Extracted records
[Start of Attachment]
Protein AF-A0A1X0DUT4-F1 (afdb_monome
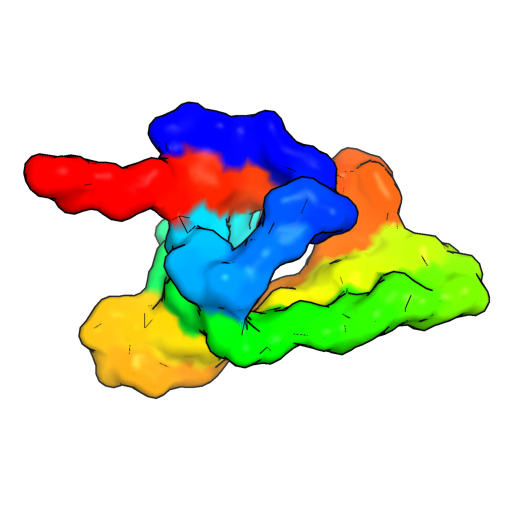r)

Organism: Mycobacterium heidelbergense (NCBI:txid53376)

Structure (mmCIF, N/CA/C/O backbone):
data_AF-A0A1X0DUT4-F1
#
_entry.id   AF-A0A1X0DUT4-F1
#
loop_
_atom_site.group_PDB
_atom_site.id
_atom_site.type_symbol
_atom_site.label_atom_id
_atom_site.label_alt_id
_atom_site.label_comp_id
_atom_site.label_asym_id
_atom_site.label_entity_id
_atom_site.label_seq_id
_atom_site.pdbx_PDB_ins_code
_atom_site.Cartn_x
_atom_site.Cartn_y
_atom_site.Cartn_z
_atom_site.occupancy
_atom_site.B_iso_or_equiv
_atom_site.auth_seq_id
_atom_site.auth_comp_id
_atom_site.auth_asym_id
_atom_site.auth_atom_id
_atom_site.pdbx_PDB_model_num
ATOM 1 N N . MET A 1 1 ? -6.676 0.704 -12.772 1.00 78.31 1 MET A N 1
ATOM 2 C CA . MET A 1 1 ? -6.433 1.016 -11.346 1.00 78.31 1 MET A CA 1
ATOM 3 C C . MET A 1 1 ? -7.746 0.827 -10.610 1.00 78.31 1 MET A C 1
ATOM 5 O O . MET A 1 1 ? -8.766 1.205 -11.169 1.00 78.31 1 MET A O 1
ATOM 9 N N . GLN A 1 2 ? -7.729 0.223 -9.424 1.00 88.00 2 GLN A N 1
ATOM 10 C CA . GLN A 1 2 ? -8.913 0.013 -8.587 1.00 88.00 2 GLN A CA 1
ATOM 11 C C . GLN A 1 2 ? -8.623 0.512 -7.171 1.00 88.00 2 GLN A C 1
ATOM 13 O O . GLN A 1 2 ? -7.544 0.238 -6.648 1.00 88.00 2 GLN A O 1
ATOM 18 N N . GLU A 1 3 ? -9.566 1.219 -6.557 1.00 90.19 3 GLU A N 1
ATOM 19 C CA . GLU A 1 3 ? -9.517 1.532 -5.127 1.00 90.19 3 GLU A CA 1
ATOM 20 C C . GLU A 1 3 ? -10.085 0.349 -4.347 1.00 90.19 3 GLU A C 1
ATOM 22 O O . GLU A 1 3 ? -11.186 -0.121 -4.632 1.00 90.19 3 GLU A O 1
ATOM 27 N N . ILE A 1 4 ? -9.293 -0.182 -3.421 1.00 90.69 4 ILE A N 1
ATOM 28 C CA . ILE A 1 4 ? -9.635 -1.364 -2.632 1.00 90.69 4 ILE A CA 1
ATOM 29 C C . ILE A 1 4 ? -9.309 -1.138 -1.161 1.00 90.69 4 ILE A C 1
ATOM 31 O O . ILE A 1 4 ? -8.484 -0.291 -0.809 1.00 90.69 4 ILE A O 1
ATOM 35 N N . HIS A 1 5 ? -9.946 -1.927 -0.304 1.00 91.19 5 HIS A N 1
ATOM 36 C CA . HIS A 1 5 ? -9.660 -1.918 1.120 1.00 91.19 5 HIS A CA 1
ATOM 37 C C . HIS A 1 5 ? -8.269 -2.535 1.398 1.00 91.19 5 HIS A C 1
ATOM 39 O O . HIS A 1 5 ? -7.913 -3.527 0.747 1.00 91.19 5 HIS A O 1
ATOM 45 N N . PRO A 1 6 ? -7.483 -2.030 2.374 1.00 90.25 6 PRO A N 1
ATOM 46 C CA . PRO A 1 6 ? -6.154 -2.554 2.701 1.00 90.25 6 PRO A CA 1
ATOM 47 C C . PRO A 1 6 ? -6.112 -4.072 2.941 1.00 90.25 6 PRO A C 1
ATOM 49 O O . PRO A 1 6 ? -5.156 -4.739 2.549 1.00 90.25 6 PRO A O 1
ATOM 52 N N . SER A 1 7 ? -7.171 -4.662 3.507 1.00 90.19 7 SER A N 1
ATOM 53 C CA . SER A 1 7 ? -7.252 -6.117 3.735 1.00 90.19 7 SER A CA 1
ATOM 54 C C . SER A 1 7 ? -7.242 -6.965 2.452 1.00 90.19 7 SER A C 1
ATOM 56 O O . SER A 1 7 ? -6.995 -8.175 2.503 1.00 90.19 7 SER A O 1
ATOM 58 N N . GLN A 1 8 ? -7.504 -6.357 1.293 1.00 91.38 8 GLN A N 1
ATOM 59 C CA . GLN A 1 8 ? -7.545 -7.025 -0.009 1.00 91.38 8 GLN A CA 1
ATOM 60 C C . GLN A 1 8 ? -6.184 -7.034 -0.721 1.00 91.38 8 GLN A C 1
ATOM 62 O O . GLN A 1 8 ? -6.037 -7.732 -1.723 1.00 91.38 8 GLN A O 1
ATOM 67 N N . ILE A 1 9 ? -5.195 -6.301 -0.201 1.00 90.00 9 ILE A N 1
ATOM 68 C CA . ILE A 1 9 ? -3.842 -6.214 -0.759 1.00 90.00 9 ILE A CA 1
ATOM 69 C C . ILE A 1 9 ? -3.083 -7.526 -0.522 1.00 90.00 9 ILE A C 1
ATOM 71 O O . ILE A 1 9 ? -3.245 -8.185 0.514 1.00 90.00 9 ILE A O 1
ATOM 75 N N . ARG A 1 10 ? -2.258 -7.927 -1.491 1.00 92.12 10 ARG A N 1
ATOM 76 C CA . ARG A 1 10 ? -1.420 -9.134 -1.446 1.00 92.12 10 ARG A CA 1
ATOM 77 C C . ARG A 1 10 ? 0.034 -8.810 -1.791 1.00 92.12 10 ARG A C 1
ATOM 79 O O . ARG A 1 10 ? 0.334 -7.799 -2.419 1.00 92.12 10 ARG A O 1
ATOM 86 N N . VAL A 1 11 ? 0.953 -9.685 -1.377 1.00 92.31 11 VAL A N 1
ATOM 87 C CA . VAL A 1 11 ? 2.353 -9.617 -1.826 1.00 92.31 11 VAL A CA 1
ATOM 88 C C . VAL A 1 11 ? 2.386 -9.769 -3.349 1.00 92.31 11 VAL A C 1
ATOM 90 O O . VAL A 1 11 ? 1.714 -10.638 -3.899 1.00 92.31 11 VAL A O 1
ATOM 93 N N . GLY A 1 12 ? 3.153 -8.910 -4.016 1.00 91.38 12 GLY A N 1
ATOM 94 C CA . GLY A 1 12 ? 3.222 -8.802 -5.472 1.00 91.38 12 GLY A CA 1
ATOM 95 C C . GLY A 1 12 ? 2.276 -7.761 -6.078 1.00 91.38 12 GLY A C 1
ATOM 96 O O . GLY A 1 12 ? 2.487 -7.380 -7.229 1.00 91.38 12 GLY A O 1
ATOM 97 N N . ASP A 1 13 ? 1.287 -7.253 -5.331 1.00 92.19 13 ASP A N 1
ATOM 98 C CA . ASP A 1 13 ? 0.453 -6.150 -5.814 1.00 92.19 13 ASP A CA 1
ATOM 99 C C . ASP A 1 13 ? 1.292 -4.879 -5.984 1.00 92.19 13 ASP A C 1
A
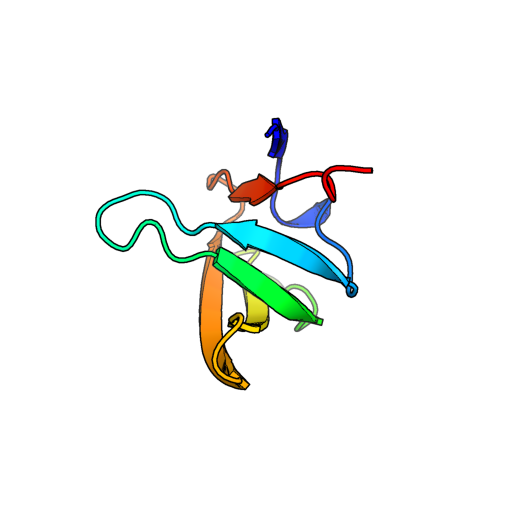TOM 101 O O . ASP A 1 13 ? 2.123 -4.541 -5.138 1.00 92.19 13 ASP A O 1
ATOM 105 N N . VAL A 1 14 ? 1.031 -4.136 -7.060 1.00 92.69 14 VAL A N 1
ATOM 106 C CA . VAL A 1 14 ? 1.532 -2.768 -7.215 1.00 92.69 14 VAL A CA 1
ATOM 107 C C . VAL A 1 14 ? 0.495 -1.824 -6.633 1.00 92.69 14 VAL A C 1
ATOM 109 O O . VAL A 1 14 ? -0.643 -1.773 -7.108 1.00 92.69 14 VAL A O 1
ATOM 112 N N . ILE A 1 15 ? 0.878 -1.072 -5.607 1.00 91.50 15 ILE A N 1
ATOM 113 C CA . ILE A 1 15 ? -0.028 -0.180 -4.884 1.00 91.50 15 ILE A CA 1
ATOM 114 C C . ILE A 1 15 ? 0.495 1.248 -4.917 1.00 91.50 15 ILE A C 1
ATOM 116 O O . ILE A 1 15 ? 1.698 1.467 -5.045 1.00 91.50 15 ILE A O 1
ATOM 120 N N . GLY A 1 16 ? -0.417 2.213 -4.828 1.00 87.31 16 GLY A N 1
ATOM 121 C CA . GLY A 1 16 ? -0.088 3.623 -4.687 1.00 87.31 16 GLY A CA 1
ATOM 122 C C . GLY A 1 16 ? -0.671 4.213 -3.417 1.00 87.31 16 GLY A C 1
ATOM 123 O O . GLY A 1 16 ? -1.836 3.959 -3.093 1.00 87.31 16 GLY A O 1
ATOM 124 N N . ALA A 1 17 ? 0.130 5.025 -2.730 1.00 68.75 17 ALA A N 1
ATOM 125 C CA . ALA A 1 17 ? -0.392 5.907 -1.698 1.00 68.75 17 ALA A CA 1
ATOM 126 C C . ALA A 1 17 ? -1.217 7.033 -2.357 1.00 68.75 17 ALA A C 1
ATOM 128 O O . ALA A 1 17 ? -0.860 7.487 -3.450 1.00 68.75 17 ALA A O 1
ATOM 129 N N . PRO A 1 18 ? -2.328 7.478 -1.742 1.00 64.12 18 PRO A N 1
ATOM 130 C CA . PRO A 1 18 ? -3.051 8.650 -2.223 1.00 64.12 18 PRO A CA 1
ATOM 131 C C . PRO A 1 18 ? -2.143 9.903 -2.222 1.00 64.12 18 PRO A C 1
ATOM 133 O O . PRO A 1 18 ? -1.111 9.913 -1.545 1.00 64.12 18 PRO A O 1
ATOM 136 N N . PRO A 1 19 ? -2.497 10.957 -2.983 1.00 56.84 19 PRO A N 1
ATOM 137 C CA . PRO A 1 19 ? -1.706 12.184 -3.096 1.00 56.84 19 PRO A CA 1
ATOM 138 C C . PRO A 1 19 ? -1.299 12.754 -1.727 1.00 56.84 19 PRO A C 1
ATOM 140 O O . PRO A 1 19 ? -2.085 12.663 -0.780 1.00 56.84 19 PRO A O 1
ATOM 143 N N . PRO A 1 20 ? -0.104 13.367 -1.605 1.00 55.19 20 PRO A N 1
ATOM 144 C CA . PRO A 1 20 ? 0.658 14.015 -2.682 1.00 55.19 20 PRO A CA 1
ATOM 145 C C . PRO A 1 20 ? 1.809 13.203 -3.295 1.00 55.19 20 PRO A C 1
ATOM 147 O O . PRO A 1 20 ? 2.450 13.691 -4.218 1.00 55.19 20 PRO A O 1
ATOM 150 N N . THR A 1 21 ? 2.118 12.004 -2.803 1.00 61.31 21 THR A N 1
ATOM 151 C CA . THR A 1 21 ? 3.338 11.300 -3.235 1.00 61.31 21 THR A CA 1
ATOM 152 C C . THR A 1 21 ? 3.174 10.515 -4.535 1.00 61.31 21 THR A C 1
ATOM 154 O O . THR A 1 21 ? 4.185 10.217 -5.160 1.00 61.31 21 THR A O 1
ATOM 157 N N . ASP A 1 22 ? 1.936 10.181 -4.938 1.00 68.00 22 ASP A N 1
ATOM 158 C CA . ASP A 1 22 ? 1.579 9.385 -6.138 1.00 68.00 22 ASP A CA 1
ATOM 159 C C . ASP A 1 22 ? 2.476 8.142 -6.352 1.00 68.00 22 ASP A C 1
ATOM 161 O O . ASP A 1 22 ? 2.652 7.618 -7.457 1.00 68.00 22 ASP A O 1
ATOM 165 N N . LEU A 1 23 ? 3.066 7.663 -5.254 1.00 79.19 23 LEU A N 1
ATOM 166 C CA . LEU A 1 23 ? 4.215 6.780 -5.277 1.00 79.19 23 LEU A CA 1
ATOM 167 C C . LEU A 1 23 ? 3.725 5.354 -5.431 1.00 79.19 23 LEU A C 1
ATOM 169 O O . LEU A 1 23 ? 2.930 4.882 -4.617 1.00 79.19 23 LEU A O 1
ATOM 173 N N . ARG A 1 24 ? 4.206 4.675 -6.474 1.00 89.69 24 ARG A N 1
ATOM 174 C CA . ARG A 1 24 ? 3.849 3.290 -6.778 1.00 89.69 24 ARG A CA 1
ATOM 175 C C . ARG A 1 24 ? 4.972 2.358 -6.375 1.00 89.69 24 ARG A C 1
ATOM 177 O O . ARG A 1 24 ? 6.106 2.533 -6.811 1.00 89.69 24 ARG A O 1
ATOM 184 N N . TYR A 1 25 ? 4.643 1.325 -5.616 1.00 91.94 25 TYR A N 1
ATOM 185 C CA . TYR A 1 25 ? 5.605 0.293 -5.260 1.00 91.94 25 TYR A CA 1
ATOM 186 C C . TYR A 1 25 ? 4.967 -1.091 -5.259 1.00 91.94 25 TYR A C 1
ATOM 188 O O . TYR A 1 25 ? 3.761 -1.251 -5.068 1.00 91.94 25 TYR A O 1
ATOM 196 N N . THR 
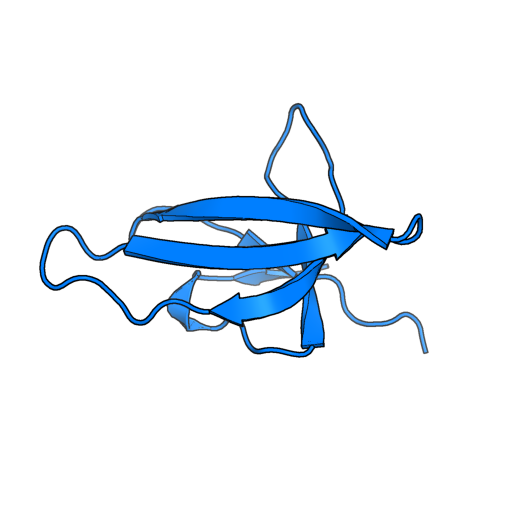A 1 26 ? 5.801 -2.102 -5.490 1.00 94.31 26 THR A N 1
ATOM 197 C CA . THR A 1 26 ? 5.402 -3.509 -5.410 1.00 94.31 26 THR A CA 1
ATOM 198 C C . THR A 1 26 ? 5.482 -3.965 -3.962 1.00 94.31 26 THR A C 1
ATOM 200 O O . THR A 1 26 ? 6.548 -3.877 -3.350 1.00 94.31 26 THR A O 1
ATOM 203 N N . VAL A 1 27 ? 4.379 -4.468 -3.414 1.00 92.75 27 VAL A N 1
ATOM 204 C CA . VAL A 1 27 ? 4.312 -4.991 -2.046 1.00 92.75 27 VAL A CA 1
ATOM 205 C C . VAL A 1 27 ? 5.164 -6.252 -1.942 1.00 92.75 27 VAL A C 1
ATOM 207 O O . VAL A 1 27 ? 4.936 -7.232 -2.647 1.00 92.75 27 VAL A O 1
ATOM 210 N N . LYS A 1 28 ? 6.139 -6.246 -1.037 1.00 94.12 28 LYS A N 1
ATOM 211 C CA . LYS A 1 28 ? 7.015 -7.387 -0.736 1.00 94.12 28 LYS A CA 1
ATOM 212 C C . LYS A 1 28 ? 6.663 -8.057 0.585 1.00 94.12 28 LYS A C 1
ATOM 214 O O . LYS A 1 28 ? 6.857 -9.259 0.728 1.00 94.12 28 LYS A O 1
ATOM 219 N N . LEU A 1 29 ? 6.143 -7.289 1.537 1.00 93.69 29 LEU A N 1
ATOM 220 C CA . LEU A 1 29 ? 5.771 -7.777 2.857 1.00 93.69 29 LEU A CA 1
ATOM 221 C C . LEU A 1 29 ? 4.533 -7.034 3.359 1.00 93.69 29 LEU A C 1
ATOM 223 O O . LEU A 1 29 ? 4.373 -5.835 3.131 1.00 93.69 29 LEU A O 1
ATOM 227 N N . ILE A 1 30 ? 3.678 -7.761 4.071 1.00 90.75 30 ILE A N 1
ATOM 228 C CA . ILE A 1 30 ? 2.498 -7.229 4.748
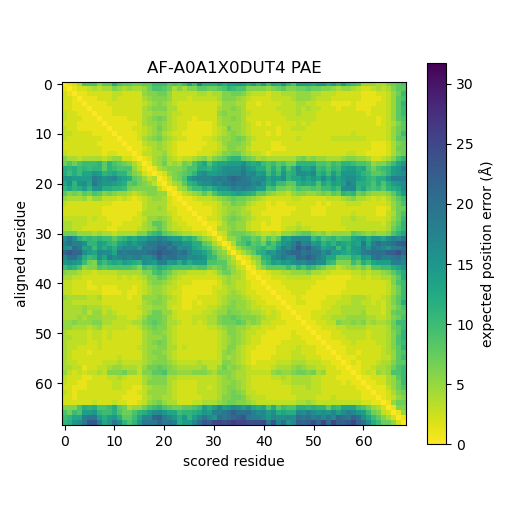 1.00 90.75 30 ILE A CA 1
ATOM 229 C C . ILE A 1 30 ? 2.643 -7.590 6.220 1.00 90.75 30 ILE A C 1
ATOM 231 O O . ILE A 1 30 ? 2.720 -8.774 6.550 1.00 90.75 30 ILE A O 1
ATOM 235 N N . SER A 1 31 ? 2.682 -6.602 7.112 1.00 84.88 31 SER A N 1
ATOM 236 C CA . SER A 1 31 ?
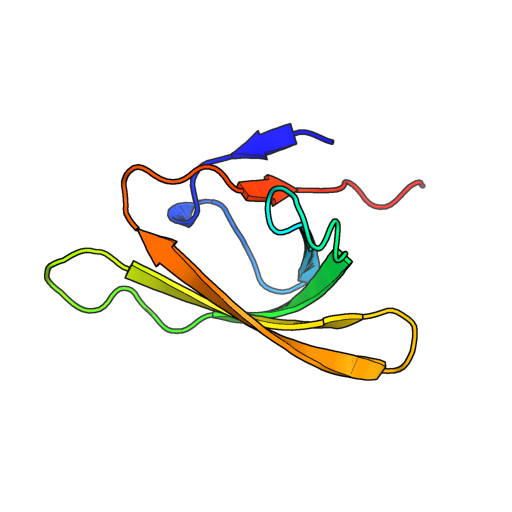 2.518 -6.908 8.532 1.00 84.88 31 SER A CA 1
ATOM 237 C C . SER A 1 31 ? 1.053 -7.256 8.789 1.00 84.88 31 SER A C 1
ATOM 239 O O . SER A 1 31 ? 0.163 -6.511 8.368 1.00 84.88 31 SER A O 1
ATOM 241 N N . GLY A 1 32 ? 0.800 -8.362 9.493 1.00 67.56 32 GLY A N 1
ATOM 242 C CA . GLY A 1 32 ? -0.552 -8.743 9.902 1.00 67.56 32 GLY A CA 1
ATOM 243 C C . GLY A 1 32 ? -1.248 -7.630 10.701 1.00 67.56 32 GLY A C 1
ATOM 244 O O . GLY A 1 32 ? -0.563 -6.793 11.301 1.00 67.56 32 GLY A O 1
ATOM 245 N N . PRO A 1 33 ? -2.592 -7.593 10.702 1.00 61.81 33 PRO A N 1
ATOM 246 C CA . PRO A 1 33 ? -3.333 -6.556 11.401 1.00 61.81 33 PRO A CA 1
[End of Attachment]
Brief: An exact copy of the lines above, from the one containing "ATOM 158 C CA" through the one containing "ATOM 165 N N", is the whole of the answer.

Result:
ATOM 158 C CA . ASP A 1 22 ? 1.579 9.385 -6.138 1.00 68.00 22 ASP A CA 1
ATOM 159 C C . ASP A 1 22 ? 2.476 8.142 -6.352 1.00 68.00 22 ASP A C 1
ATOM 161 O O . ASP A 1 22 ? 2.652 7.618 -7.457 1.00 68.00 22 ASP A O 1
ATOM 165 N N . LEU A 1 23 ? 3.066 7.663 -5.254 1.00 79.19 23 LEU A N 1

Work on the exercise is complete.